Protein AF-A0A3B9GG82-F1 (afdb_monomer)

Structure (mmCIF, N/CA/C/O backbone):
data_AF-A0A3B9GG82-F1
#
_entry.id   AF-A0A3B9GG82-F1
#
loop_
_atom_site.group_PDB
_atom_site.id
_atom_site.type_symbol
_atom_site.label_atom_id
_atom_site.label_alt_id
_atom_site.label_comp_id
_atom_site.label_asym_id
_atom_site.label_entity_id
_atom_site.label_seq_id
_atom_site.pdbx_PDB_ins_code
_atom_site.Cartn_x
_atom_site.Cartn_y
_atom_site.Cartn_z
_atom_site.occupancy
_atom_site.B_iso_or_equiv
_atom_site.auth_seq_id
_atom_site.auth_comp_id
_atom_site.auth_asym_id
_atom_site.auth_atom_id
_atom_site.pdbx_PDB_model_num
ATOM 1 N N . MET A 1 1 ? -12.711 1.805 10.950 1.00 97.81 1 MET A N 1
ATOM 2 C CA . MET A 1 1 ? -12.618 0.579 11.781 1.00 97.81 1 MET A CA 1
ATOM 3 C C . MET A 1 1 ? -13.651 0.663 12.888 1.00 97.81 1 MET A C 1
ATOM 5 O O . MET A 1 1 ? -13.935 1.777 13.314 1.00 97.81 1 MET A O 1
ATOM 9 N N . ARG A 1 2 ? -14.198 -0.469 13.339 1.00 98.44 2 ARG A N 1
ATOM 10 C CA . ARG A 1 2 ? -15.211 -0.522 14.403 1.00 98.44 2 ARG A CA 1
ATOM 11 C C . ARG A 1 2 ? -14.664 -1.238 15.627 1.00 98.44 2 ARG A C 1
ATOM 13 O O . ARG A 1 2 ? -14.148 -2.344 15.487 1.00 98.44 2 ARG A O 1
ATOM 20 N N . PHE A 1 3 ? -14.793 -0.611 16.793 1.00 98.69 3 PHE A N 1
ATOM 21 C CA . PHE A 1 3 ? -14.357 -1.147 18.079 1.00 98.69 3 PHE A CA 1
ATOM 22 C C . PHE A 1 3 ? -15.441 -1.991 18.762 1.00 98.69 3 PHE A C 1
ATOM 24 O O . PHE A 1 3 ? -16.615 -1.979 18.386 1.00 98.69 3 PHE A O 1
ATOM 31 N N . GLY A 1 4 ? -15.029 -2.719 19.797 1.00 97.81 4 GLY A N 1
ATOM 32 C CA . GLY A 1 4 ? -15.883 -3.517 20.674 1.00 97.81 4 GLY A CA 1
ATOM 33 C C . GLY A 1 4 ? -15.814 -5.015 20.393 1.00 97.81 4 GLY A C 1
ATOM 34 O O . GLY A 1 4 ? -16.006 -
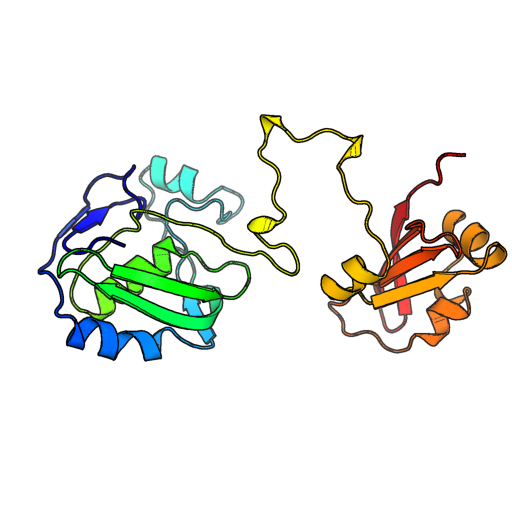5.819 21.304 1.00 97.81 4 GLY A O 1
ATOM 35 N N . TYR A 1 5 ? -15.489 -5.407 19.159 1.00 98.00 5 TYR A N 1
ATOM 36 C CA . TYR A 1 5 ? -15.292 -6.808 18.802 1.00 98.00 5 TYR A CA 1
ATOM 37 C C . TYR A 1 5 ? -14.374 -7.002 17.592 1.00 98.00 5 TYR A C 1
ATOM 39 O O . TYR A 1 5 ? -14.258 -6.145 16.712 1.00 98.00 5 TYR A O 1
ATOM 47 N N . GLU A 1 6 ? -13.732 -8.163 17.569 1.00 97.00 6 GLU A N 1
ATOM 48 C CA . GLU A 1 6 ? -12.834 -8.641 16.519 1.00 97.00 6 GLU A CA 1
ATOM 49 C C . GLU A 1 6 ? -13.504 -9.810 15.793 1.00 97.00 6 GLU A C 1
ATOM 51 O O . GLU A 1 6 ? -14.161 -10.643 16.427 1.00 97.00 6 GLU A O 1
ATOM 56 N N . THR A 1 7 ? -13.348 -9.863 14.473 1.00 95.69 7 THR A N 1
ATOM 57 C CA . THR A 1 7 ? -13.780 -10.985 13.634 1.00 95.69 7 THR A CA 1
ATOM 58 C C . THR A 1 7 ? -12.577 -11.817 13.211 1.00 95.69 7 THR A C 1
ATOM 60 O O . THR A 1 7 ? -11.468 -11.299 13.116 1.00 95.69 7 THR A O 1
ATOM 63 N N . ASP A 1 8 ? -12.776 -13.101 12.929 1.00 88.75 8 ASP A N 1
ATOM 64 C CA . ASP A 1 8 ? -11.693 -13.995 12.504 1.00 88.75 8 ASP A CA 1
ATOM 65 C C . ASP A 1 8 ? -10.993 -13.533 11.208 1.00 88.75 8 ASP A C 1
ATOM 67 O O . ASP A 1 8 ? -9.779 -13.683 11.071 1.00 88.75 8 ASP A O 1
ATOM 71 N N . THR A 1 9 ? -11.719 -12.903 10.282 1.00 90.12 9 THR A N 1
ATOM 72 C CA . THR A 1 9 ? -11.178 -12.310 9.041 1.00 90.12 9 THR A CA 1
ATOM 73 C C . THR A 1 9 ? -10.676 -10.871 9.193 1.00 90.12 9 THR A C 1
ATOM 75 O O . THR A 1 9 ? -10.068 -10.327 8.260 1.00 90.12 9 THR A O 1
ATOM 78 N N . LEU A 1 10 ? -10.895 -10.247 10.358 1.00 94.56 10 LEU A N 1
ATOM 79 C CA . LEU A 1 10 ? -10.625 -8.830 10.638 1.00 94.56 10 LEU A CA 1
ATOM 80 C C . LEU A 1 10 ? -11.391 -7.847 9.726 1.00 94.56 10 LEU A C 1
ATOM 82 O O . LEU A 1 10 ? -11.000 -6.683 9.591 1.00 94.56 10 LEU A O 1
ATOM 86 N N . ASP A 1 11 ? -12.483 -8.303 9.116 1.00 94.88 11 ASP A N 1
ATOM 87 C CA . ASP A 1 11 ? -13.444 -7.533 8.318 1.00 94.88 11 ASP A CA 1
ATOM 88 C C . ASP A 1 11 ? -14.891 -8.003 8.616 1.00 94.88 11 ASP A C 1
ATOM 90 O O . ASP A 1 11 ? -15.072 -8.941 9.401 1.00 94.88 11 ASP A O 1
ATOM 94 N N . PRO A 1 12 ? -15.942 -7.352 8.078 1.00 94.19 12 PRO A N 1
ATOM 95 C CA . PRO A 1 12 ? -17.327 -7.663 8.429 1.00 94.19 12 PRO A CA 1
ATOM 96 C C . PRO A 1 12 ? -17.826 -9.008 7.889 1.00 94.19 12 PRO A C 1
ATOM 98 O O . PRO A 1 12 ? -18.906 -9.439 8.283 1.00 94.19 12 PRO A O 1
ATOM 101 N N . GLU A 1 13 ? -17.085 -9.659 6.986 1.00 92.12 13 GLU A N 1
ATOM 102 C CA . GLU A 1 13 ? -17.467 -10.965 6.431 1.00 92.12 13 GLU A CA 1
ATOM 103 C C . GLU A 1 13 ? -17.167 -12.117 7.405 1.00 92.12 13 GLU A C 1
ATOM 105 O O . GLU A 1 13 ? -17.707 -13.217 7.261 1.00 92.12 13 GLU A O 1
ATOM 110 N N . GLY A 1 14 ? -16.315 -11.869 8.403 1.00 89.69 14 GLY A N 1
ATOM 111 C CA . GLY A 1 14 ? -15.919 -12.841 9.414 1.00 89.69 14 GLY A CA 1
ATOM 112 C C . GLY A 1 14 ? -16.907 -12.998 10.565 1.00 89.69 14 GLY A C 1
ATOM 113 O O . GLY A 1 14 ? -17.845 -12.222 10.759 1.00 89.69 14 GLY A O 1
ATOM 114 N N . LYS A 1 15 ? -16.657 -14.011 11.392 1.00 93.06 15 LYS A N 1
ATOM 115 C CA . LYS A 1 15 ? -17.430 -14.277 12.613 1.00 93.06 15 LYS A CA 1
ATOM 116 C C . LYS A 1 15 ? -16.776 -13.588 13.809 1.00 93.06 15 LYS A C 1
ATOM 118 O O . LYS A 1 15 ? -15.552 -13.646 13.920 1.00 93.06 15 LYS A O 1
ATOM 123 N N . PRO A 1 16 ? -17.545 -12.984 14.735 1.00 95.69 16 PRO A N 1
ATOM 124 C CA . PRO A 1 16 ? -16.988 -12.455 15.976 1.00 95.69 16 PRO A CA 1
ATOM 125 C C . PRO A 1 16 ? -16.254 -13.539 16.776 1.00 95.69 16 PRO A C 1
ATOM 127 O O . PRO A 1 16 ? -16.822 -14.598 17.041 1.00 95.69 16 PRO A O 1
ATOM 130 N N . VAL A 1 17 ? -15.013 -13.261 17.180 1.00 94.69 17 VAL A N 1
ATOM 131 C CA . VAL A 1 17 ? -14.154 -14.188 17.947 1.00 94.69 17 VAL A CA 1
ATOM 132 C C . VAL A 1 17 ? -13.697 -13.629 19.288 1.00 94.69 17 VAL A C 1
ATOM 134 O O . VAL A 1 17 ? -13.362 -14.392 20.190 1.00 94.69 17 VAL A O 1
ATOM 137 N N . ALA A 1 18 ? -13.711 -12.307 19.453 1.00 95.06 18 ALA A N 1
ATOM 138 C CA . ALA A 1 18 ? -13.368 -11.658 20.710 1.00 95.06 18 ALA A CA 1
ATOM 139 C C . ALA A 1 18 ? -14.159 -10.362 20.885 1.00 95.06 18 ALA A C 1
ATOM 141 O O . ALA A 1 18 ? -14.510 -9.701 19.908 1.00 95.06 18 ALA A O 1
ATOM 142 N N . GLN A 1 19 ? -14.406 -9.983 22.138 1.00 97.75 19 GLN A N 1
ATOM 143 C CA . GLN A 1 19 ? -15.053 -8.728 22.515 1.00 97.75 19 GLN A CA 1
ATOM 144 C C . GLN A 1 19 ? -14.255 -8.034 23.615 1.00 97.75 19 GLN A C 1
ATOM 146 O O . GLN A 1 19 ? -13.579 -8.692 24.407 1.00 97.75 19 GLN A O 1
ATOM 151 N N . ALA A 1 20 ? -14.332 -6.708 23.660 1.00 97.75 20 ALA A N 1
ATOM 152 C CA . ALA A 1 20 ? -13.722 -5.891 24.703 1.00 97.75 20 ALA A CA 1
ATOM 153 C C . ALA A 1 20 ? -14.462 -4.549 24.834 1.00 97.75 20 ALA A C 1
ATOM 155 O O . ALA A 1 20 ? -15.207 -4.174 23.926 1.00 97.75 20 ALA A O 1
ATOM 156 N N . PRO A 1 21 ? -14.266 -3.803 25.935 1.00 98.12 21 PRO A N 1
ATOM 157 C CA . PRO A 1 21 ? -14.807 -2.455 26.069 1.00 98.12 21 PRO A CA 1
ATOM 158 C C . PRO A 1 21 ? -14.359 -1.520 24.938 1.00 98.12 21 PRO A C 1
ATOM 160 O O . PRO A 1 21 ? -13.302 -1.707 24.331 1.00 98.12 21 PRO A O 1
ATOM 163 N N . LEU A 1 22 ? -15.162 -0.492 24.666 1.00 98.38 22 LEU A N 1
ATOM 164 C CA . LEU A 1 22 ? -14.813 0.565 23.717 1.00 98.38 22 LEU A CA 1
ATOM 165 C C . LEU A 1 22 ? -13.694 1.446 24.300 1.00 98.38 22 LEU A C 1
ATOM 167 O O . LEU A 1 22 ? -13.746 1.761 25.493 1.00 98.38 22 LEU A O 1
ATOM 171 N N . PRO A 1 23 ? -12.695 1.854 23.500 1.00 97.94 23 PRO A N 1
ATOM 172 C CA . PRO A 1 23 ? -11.666 2.771 23.967 1.00 97.94 23 PRO A CA 1
ATOM 173 C C . PRO A 1 23 ? -12.205 4.204 24.037 1.00 97.94 23 PRO A C 1
ATOM 175 O O . PRO A 1 23 ? -13.164 4.557 23.349 1.00 97.94 23 PRO A O 1
ATOM 178 N N . SER A 1 24 ? -11.557 5.057 24.832 1.00 98.00 24 SER A N 1
ATOM 179 C CA . SER A 1 24 ? -11.782 6.502 24.741 1.00 98.00 24 SER A CA 1
ATOM 180 C C . SER A 1 24 ? -11.033 7.095 23.541 1.00 98.00 24 SER A C 1
ATOM 182 O O . SER A 1 24 ? -10.115 6.476 22.992 1.00 98.00 24 SER A O 1
ATOM 184 N N . ARG A 1 25 ? -11.399 8.321 23.149 1.00 97.88 25 ARG A N 1
ATOM 185 C CA . ARG A 1 25 ? -10.683 9.068 22.104 1.00 97.88 25 ARG A CA 1
ATOM 186 C C . ARG A 1 25 ? -9.217 9.268 22.481 1.00 97.88 25 ARG A C 1
ATOM 188 O O . ARG A 1 25 ? -8.336 9.054 21.658 1.00 97.88 25 ARG A O 1
ATOM 195 N N . GLU A 1 26 ? -8.973 9.634 23.731 1.00 98.00 26 GLU A N 1
ATOM 196 C CA . GLU A 1 26 ? -7.648 9.938 24.268 1.00 98.00 26 GLU A CA 1
ATOM 197 C C . GLU A 1 26 ? -6.764 8.687 24.269 1.00 98.00 26 GLU A C 1
ATOM 199 O O . GLU A 1 26 ? -5.593 8.757 23.907 1.00 98.00 26 GLU A O 1
ATOM 204 N N . ALA A 1 27 ? -7.331 7.525 24.617 1.00 97.56 27 ALA A N 1
ATOM 205 C CA . ALA A 1 27 ? -6.626 6.249 24.549 1.00 97.56 27 ALA A CA 1
ATOM 206 C C . ALA A 1 27 ? -6.250 5.876 23.106 1.00 97.56 27 ALA A C 1
ATOM 208 O O . ALA A 1 27 ? -5.157 5.365 22.870 1.00 97.56 27 ALA A O 1
ATOM 209 N N . LEU A 1 28 ? -7.132 6.149 22.138 1.00 98.00 28 LEU A N 1
ATOM 210 C CA . LEU A 1 28 ? -6.839 5.944 20.721 1.00 98.00 28 LEU A CA 1
ATOM 211 C C . LEU A 1 28 ? -5.726 6.882 20.242 1.00 98.00 28 LEU A C 1
ATOM 213 O O . LEU A 1 28 ? -4.728 6.422 19.696 1.00 98.00 28 LEU A O 1
ATOM 217 N N . GLU A 1 29 ? -5.861 8.183 20.482 1.00 98.12 29 GLU A N 1
ATOM 218 C CA . GLU A 1 29 ? -4.873 9.188 20.070 1.00 98.12 29 GLU A CA 1
ATOM 219 C C . GLU A 1 29 ? -3.493 8.935 20.699 1.00 98.12 29 GLU A C 1
ATOM 221 O O . GLU A 1 29 ? -2.476 9.107 20.026 1.00 98.12 29 GLU A O 1
ATOM 226 N N . ALA A 1 30 ? -3.444 8.440 21.940 1.00 98.12 30 ALA A N 1
ATOM 227 C CA . ALA A 1 30 ? -2.198 8.115 22.630 1.00 98.12 30 ALA A CA 1
ATOM 228 C C . ALA A 1 30 ? -1.413 6.953 21.993 1.00 98.12 30 ALA A C 1
ATOM 230 O O . ALA A 1 30 ? -0.183 6.949 22.071 1.00 98.12 30 ALA A O 1
ATOM 231 N N . VAL A 1 31 ? -2.079 5.974 21.364 1.00 98.12 31 VAL A N 1
ATOM 232 C CA . VAL A 1 31 ? -1.387 4.804 20.788 1.00 98.12 31 VAL A CA 1
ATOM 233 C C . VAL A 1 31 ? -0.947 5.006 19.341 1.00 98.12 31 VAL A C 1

• • • • • • •

WHAT YOU SHOULD DO
Out of the material above, output word for word the line with "ATOM 156 N N", the line with "ATOM 175 O O", and all lines between them, with nothing else.

ANSWER TO THE PROBLEM
ATOM 156 N N . PRO A 1 21 ? -14.266 -3.803 25.935 1.00 98.12 21 PRO A N 1
ATOM 157 C CA . PRO A 1 21 ? -14.807 -2.455 26.069 1.00 98.12 21 PRO A CA 1
ATOM 158 C C . PRO A 1 21 ? -14.359 -1.520 24.938 1.00 98.12 21 PRO A C 1
ATOM 160 O O . PRO A 1 21 ? -13.302 -1.707 24.331 1.00 98.12 21 PRO A O 1
ATOM 163 N N . LEU A 1 22 ? -15.162 -0.492 24.666 1.00 98.38 22 LEU A N 1
ATOM 164 C CA . LEU A 1 22 ? -14.813 0.565 23.717 1.00 98.38 22 LEU A CA 1
ATOM 165 C C . LEU A 1 22 ? -13.694 1.446 24.300 1.00 98.38 22 LEU A C 1
ATOM 167 O O . LEU A 1 22 ? -13.746 1.761 25.493 1.00 98.38 22 LEU A O 1
ATOM 171 N N . PRO A 1 23 ? -12.695 1.854 23.500 1.00 97.94 23 PRO A N 1
ATOM 172 C CA . PRO A 1 23 ? -11.666 2.771 23.967 1.00 97.94 23 PRO A CA 1
ATOM 173 C C . PRO A 1 23 ? -12.205 4.204 24.037 1.00 97.94 23 PRO A C 1
ATOM 175 O O . PRO A 1 23 ? -13.164 4.557 23.349 1.00 97.94 23 PRO A O 1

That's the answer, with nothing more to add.